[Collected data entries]
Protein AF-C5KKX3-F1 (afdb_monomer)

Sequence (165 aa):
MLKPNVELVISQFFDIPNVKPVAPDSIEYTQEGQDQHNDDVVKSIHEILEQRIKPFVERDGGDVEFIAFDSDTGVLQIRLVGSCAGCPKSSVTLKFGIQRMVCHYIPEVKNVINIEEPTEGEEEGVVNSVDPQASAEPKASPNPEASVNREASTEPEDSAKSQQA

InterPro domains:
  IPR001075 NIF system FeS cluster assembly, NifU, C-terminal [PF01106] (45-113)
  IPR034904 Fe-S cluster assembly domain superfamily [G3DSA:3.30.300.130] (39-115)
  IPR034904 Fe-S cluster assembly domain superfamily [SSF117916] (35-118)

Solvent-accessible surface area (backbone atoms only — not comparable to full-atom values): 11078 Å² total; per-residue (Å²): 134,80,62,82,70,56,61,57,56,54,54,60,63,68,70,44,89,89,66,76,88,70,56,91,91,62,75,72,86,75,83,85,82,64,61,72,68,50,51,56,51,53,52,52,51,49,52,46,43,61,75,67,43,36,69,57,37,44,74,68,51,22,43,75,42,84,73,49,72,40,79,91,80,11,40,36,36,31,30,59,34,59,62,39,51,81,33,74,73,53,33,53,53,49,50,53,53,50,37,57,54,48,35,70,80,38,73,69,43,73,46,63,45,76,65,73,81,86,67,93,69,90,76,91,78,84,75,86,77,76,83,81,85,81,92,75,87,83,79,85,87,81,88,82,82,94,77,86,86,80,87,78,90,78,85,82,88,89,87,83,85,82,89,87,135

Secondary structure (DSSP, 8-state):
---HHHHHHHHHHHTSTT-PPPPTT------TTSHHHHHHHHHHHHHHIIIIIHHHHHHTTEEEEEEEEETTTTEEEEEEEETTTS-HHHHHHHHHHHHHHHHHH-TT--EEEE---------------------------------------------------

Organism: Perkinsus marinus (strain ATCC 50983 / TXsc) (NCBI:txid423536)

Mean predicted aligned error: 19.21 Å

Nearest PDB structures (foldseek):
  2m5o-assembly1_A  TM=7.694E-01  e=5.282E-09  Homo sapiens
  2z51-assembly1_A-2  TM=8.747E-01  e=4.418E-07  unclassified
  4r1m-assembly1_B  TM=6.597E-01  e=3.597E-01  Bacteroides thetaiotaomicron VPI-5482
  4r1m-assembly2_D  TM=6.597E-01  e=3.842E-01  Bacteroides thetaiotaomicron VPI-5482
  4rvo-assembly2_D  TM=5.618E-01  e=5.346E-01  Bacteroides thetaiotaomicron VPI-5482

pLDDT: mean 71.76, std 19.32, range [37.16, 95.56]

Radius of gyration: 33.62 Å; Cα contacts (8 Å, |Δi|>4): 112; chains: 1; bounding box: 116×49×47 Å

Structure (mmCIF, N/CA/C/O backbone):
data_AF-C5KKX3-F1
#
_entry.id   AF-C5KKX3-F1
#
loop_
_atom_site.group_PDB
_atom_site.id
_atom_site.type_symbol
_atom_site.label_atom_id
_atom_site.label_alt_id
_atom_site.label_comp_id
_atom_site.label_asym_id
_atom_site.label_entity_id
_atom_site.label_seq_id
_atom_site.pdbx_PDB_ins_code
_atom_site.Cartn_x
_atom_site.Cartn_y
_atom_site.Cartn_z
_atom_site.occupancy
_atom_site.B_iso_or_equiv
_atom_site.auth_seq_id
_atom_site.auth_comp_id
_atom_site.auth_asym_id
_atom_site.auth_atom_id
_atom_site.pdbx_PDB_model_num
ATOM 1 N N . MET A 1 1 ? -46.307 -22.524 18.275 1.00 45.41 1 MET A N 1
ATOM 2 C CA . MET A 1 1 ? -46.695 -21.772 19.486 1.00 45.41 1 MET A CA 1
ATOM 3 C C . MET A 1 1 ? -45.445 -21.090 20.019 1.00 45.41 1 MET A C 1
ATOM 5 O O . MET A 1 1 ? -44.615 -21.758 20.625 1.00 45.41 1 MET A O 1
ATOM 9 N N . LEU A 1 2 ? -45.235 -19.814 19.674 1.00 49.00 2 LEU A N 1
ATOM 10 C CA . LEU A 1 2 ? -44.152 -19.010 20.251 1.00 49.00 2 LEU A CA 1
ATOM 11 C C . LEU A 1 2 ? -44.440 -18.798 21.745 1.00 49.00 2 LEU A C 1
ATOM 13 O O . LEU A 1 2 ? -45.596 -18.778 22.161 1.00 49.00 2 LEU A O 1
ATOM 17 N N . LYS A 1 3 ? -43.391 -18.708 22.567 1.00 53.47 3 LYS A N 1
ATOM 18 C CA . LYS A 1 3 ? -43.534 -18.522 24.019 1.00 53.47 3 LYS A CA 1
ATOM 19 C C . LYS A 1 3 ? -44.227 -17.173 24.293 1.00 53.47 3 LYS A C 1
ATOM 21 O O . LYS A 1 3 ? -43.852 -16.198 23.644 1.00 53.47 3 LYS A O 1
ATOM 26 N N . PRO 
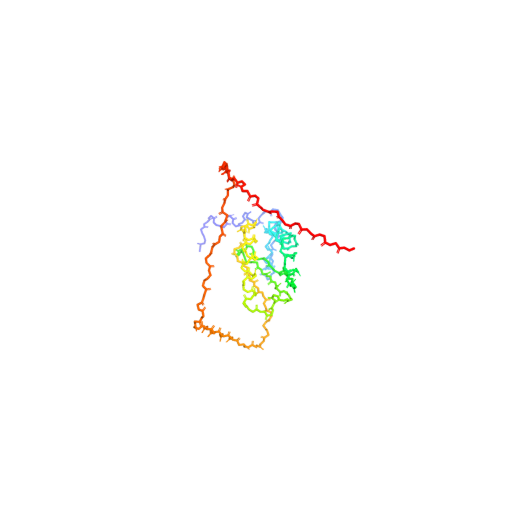A 1 4 ? -45.143 -17.081 25.277 1.00 61.78 4 PRO A N 1
ATOM 27 C CA . PRO A 1 4 ? -45.974 -15.893 25.531 1.00 61.78 4 PRO A CA 1
ATOM 28 C C . PRO A 1 4 ? -45.195 -14.592 25.812 1.00 61.78 4 PRO A C 1
ATOM 30 O O . PRO A 1 4 ? -45.754 -13.511 25.698 1.00 61.78 4 PRO A O 1
ATOM 33 N N . ASN A 1 5 ? -43.894 -14.671 26.112 1.00 59.88 5 ASN A N 1
ATOM 34 C CA . ASN A 1 5 ? -43.032 -13.495 26.282 1.00 59.88 5 ASN A CA 1
ATOM 35 C C . ASN A 1 5 ? -42.462 -12.917 24.978 1.00 59.88 5 ASN A C 1
ATOM 37 O O . ASN A 1 5 ? -41.965 -11.799 24.993 1.00 59.88 5 ASN A O 1
ATOM 41 N N . VAL A 1 6 ? -42.480 -13.653 23.864 1.00 66.12 6 VAL A N 1
ATOM 42 C CA . VAL A 1 6 ? -41.873 -13.180 22.605 1.00 66.12 6 VAL A CA 1
AT
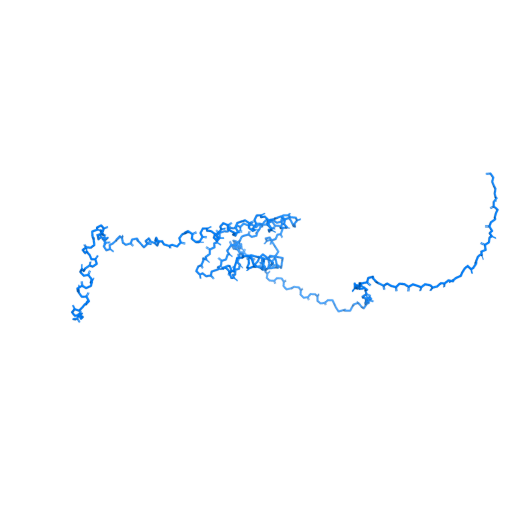OM 43 C C . VAL A 1 6 ? -42.826 -12.249 21.855 1.00 66.12 6 VAL A C 1
ATOM 45 O O . VAL A 1 6 ? -42.391 -11.260 21.276 1.00 66.12 6 VAL A O 1
ATOM 48 N N . GLU A 1 7 ? -44.128 -12.522 21.919 1.00 65.38 7 GLU A N 1
ATOM 49 C CA . GLU A 1 7 ? -45.162 -11.712 21.265 1.00 65.38 7 GLU A CA 1
ATOM 50 C C . GLU A 1 7 ? -45.234 -10.293 21.849 1.00 65.38 7 GLU A C 1
ATOM 52 O O . GLU A 1 7 ? -45.300 -9.318 21.104 1.00 65.38 7 GLU A O 1
ATOM 57 N N . LEU A 1 8 ? -45.105 -10.170 23.174 1.00 67.38 8 LEU A N 1
ATOM 58 C CA . LEU A 1 8 ? -45.127 -8.881 23.866 1.00 67.38 8 LEU A CA 1
ATOM 59 C C . LEU A 1 8 ? -43.926 -7.998 23.487 1.00 67.38 8 LEU A C 1
ATOM 61 O O . LEU A 1 8 ? -44.082 -6.805 23.246 1.00 67.38 8 LEU A O 1
ATOM 65 N N . VAL A 1 9 ? -42.735 -8.598 23.397 1.00 68.38 9 VAL A N 1
ATOM 66 C CA . VAL A 1 9 ? -41.490 -7.883 23.068 1.00 68.38 9 VAL A CA 1
ATOM 67 C C . VAL A 1 9 ? -41.513 -7.379 21.628 1.00 68.38 9 VAL A C 1
ATOM 69 O O . VAL A 1 9 ? -41.107 -6.251 21.365 1.00 68.38 9 VAL A O 1
ATOM 72 N N . ILE A 1 10 ? -42.022 -8.194 20.701 1.00 70.25 10 ILE A N 1
ATOM 73 C CA . ILE A 1 10 ? -42.129 -7.808 19.293 1.00 70.25 10 ILE A CA 1
ATOM 74 C C . ILE A 1 10 ? -43.188 -6.709 19.121 1.00 70.25 10 ILE A C 1
ATOM 76 O O . ILE A 1 10 ? -42.921 -5.727 18.437 1.00 70.25 10 ILE A O 1
ATOM 80 N N . SER A 1 11 ? -44.346 -6.812 19.785 1.00 66.06 11 SER A N 1
ATOM 81 C CA . SER A 1 11 ? -45.389 -5.775 19.728 1.00 66.06 11 SER A CA 1
ATOM 82 C C . SER A 1 11 ? -44.887 -4.424 20.242 1.00 66.06 11 SER A C 1
ATOM 84 O O . SER A 1 11 ? -45.118 -3.402 19.607 1.00 66.06 11 SER A O 1
ATOM 86 N N . GLN A 1 12 ? -44.139 -4.419 21.349 1.00 66.06 12 GLN A N 1
ATOM 87 C CA . GLN A 1 12 ? -43.613 -3.192 21.950 1.00 66.06 12 GLN A CA 1
ATOM 88 C C . GLN A 1 12 ? -42.567 -2.489 21.066 1.00 66.06 12 GLN A C 1
ATOM 90 O O . GLN A 1 12 ? -42.400 -1.274 21.160 1.00 66.06 12 GLN A O 1
ATOM 95 N N . PHE A 1 13 ? -41.879 -3.229 20.192 1.00 67.12 13 PHE A N 1
ATOM 96 C CA . PHE A 1 13 ? -40.925 -2.669 19.233 1.00 67.12 13 PHE A CA 1
ATOM 97 C C . PHE A 1 13 ? -41.616 -1.912 18.084 1.00 67.12 13 PHE A C 1
ATOM 99 O O . PHE A 1 13 ? -41.079 -0.924 17.590 1.00 67.12 13 PHE A O 1
ATOM 106 N N . PHE A 1 14 ? -42.823 -2.326 17.682 1.00 64.62 14 PHE A N 1
ATOM 107 C CA . PHE A 1 14 ? -43.582 -1.668 16.609 1.00 64.62 14 PHE A CA 1
ATOM 108 C C . PHE A 1 14 ? -44.386 -0.441 17.069 1.00 64.62 14 PHE A C 1
ATOM 110 O O . PHE A 1 14 ? -44.790 0.360 16.230 1.00 64.62 14 PHE A O 1
ATOM 117 N N . ASP A 1 15 ? -44.561 -0.251 18.380 1.00 63.47 15 ASP A N 1
ATOM 118 C CA . ASP A 1 15 ? -45.216 0.927 18.972 1.00 63.47 15 ASP A CA 1
ATOM 119 C C . ASP A 1 15 ? -44.250 2.104 19.229 1.00 63.47 15 ASP A C 1
ATOM 121 O O . ASP A 1 15 ? -44.645 3.135 19.781 1.00 63.47 15 ASP A O 1
ATOM 125 N N . ILE A 1 16 ? -42.974 1.982 18.840 1.00 66.56 16 ILE A N 1
ATOM 126 C CA . ILE A 1 16 ? -42.001 3.073 18.963 1.00 66.56 16 ILE A CA 1
ATOM 127 C C . ILE A 1 16 ? -42.433 4.213 18.025 1.00 66.56 16 ILE A C 1
ATOM 129 O O . ILE A 1 16 ? -42.483 4.023 16.803 1.00 66.56 16 ILE A O 1
ATOM 133 N N . PRO A 1 17 ? -42.723 5.421 18.549 1.00 51.12 17 PRO A N 1
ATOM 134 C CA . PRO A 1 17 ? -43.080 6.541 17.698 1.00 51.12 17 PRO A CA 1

PROBLEM TO WORK ON
Take the line with "ATOM 118 C CA" and all lines after it through the end of the records, and write them out exactly; include nothing else.

WRITTEN RESPONSE
ATOM 118 C CA . ASP A 1 15 ? -45.216 0.927 18.972 1.00 63.47 15 ASP A CA 1
ATOM 119 C C . ASP A 1 15 ? -44.250 2.104 19.229 1.00 63.47 15 ASP A C 1
ATOM 121 O O . ASP A 1 15 ? -44.645 3.135 19.781 1.00 63.47 15 ASP A O 1
ATOM 125 N N . ILE A 1 16 ? -42.974 1.982 18.840 1.00 66.56 16 ILE A N 1
ATOM 126 C CA . ILE A 1 16 ? -42.001 3.073 18.963 1.00 66.56 16 ILE A CA 1
ATOM 127 C C . ILE A 1 16 ? -42.433 4.213 18.025 1.00 66.56 16 ILE A C 1
ATOM 129 O O . ILE A 1 16 ? -42.483 4.023 16.803 1.00 66.56 16 ILE A O 1
ATOM 133 N N . PRO A 1 17 ? -42.723 5.421 18.549 1.00 51.12 17 PRO A N 1
ATOM 134 C CA . PRO A 1 17 ? -43.080 6.541 17.698 1.00 51.12 17 PRO A CA 1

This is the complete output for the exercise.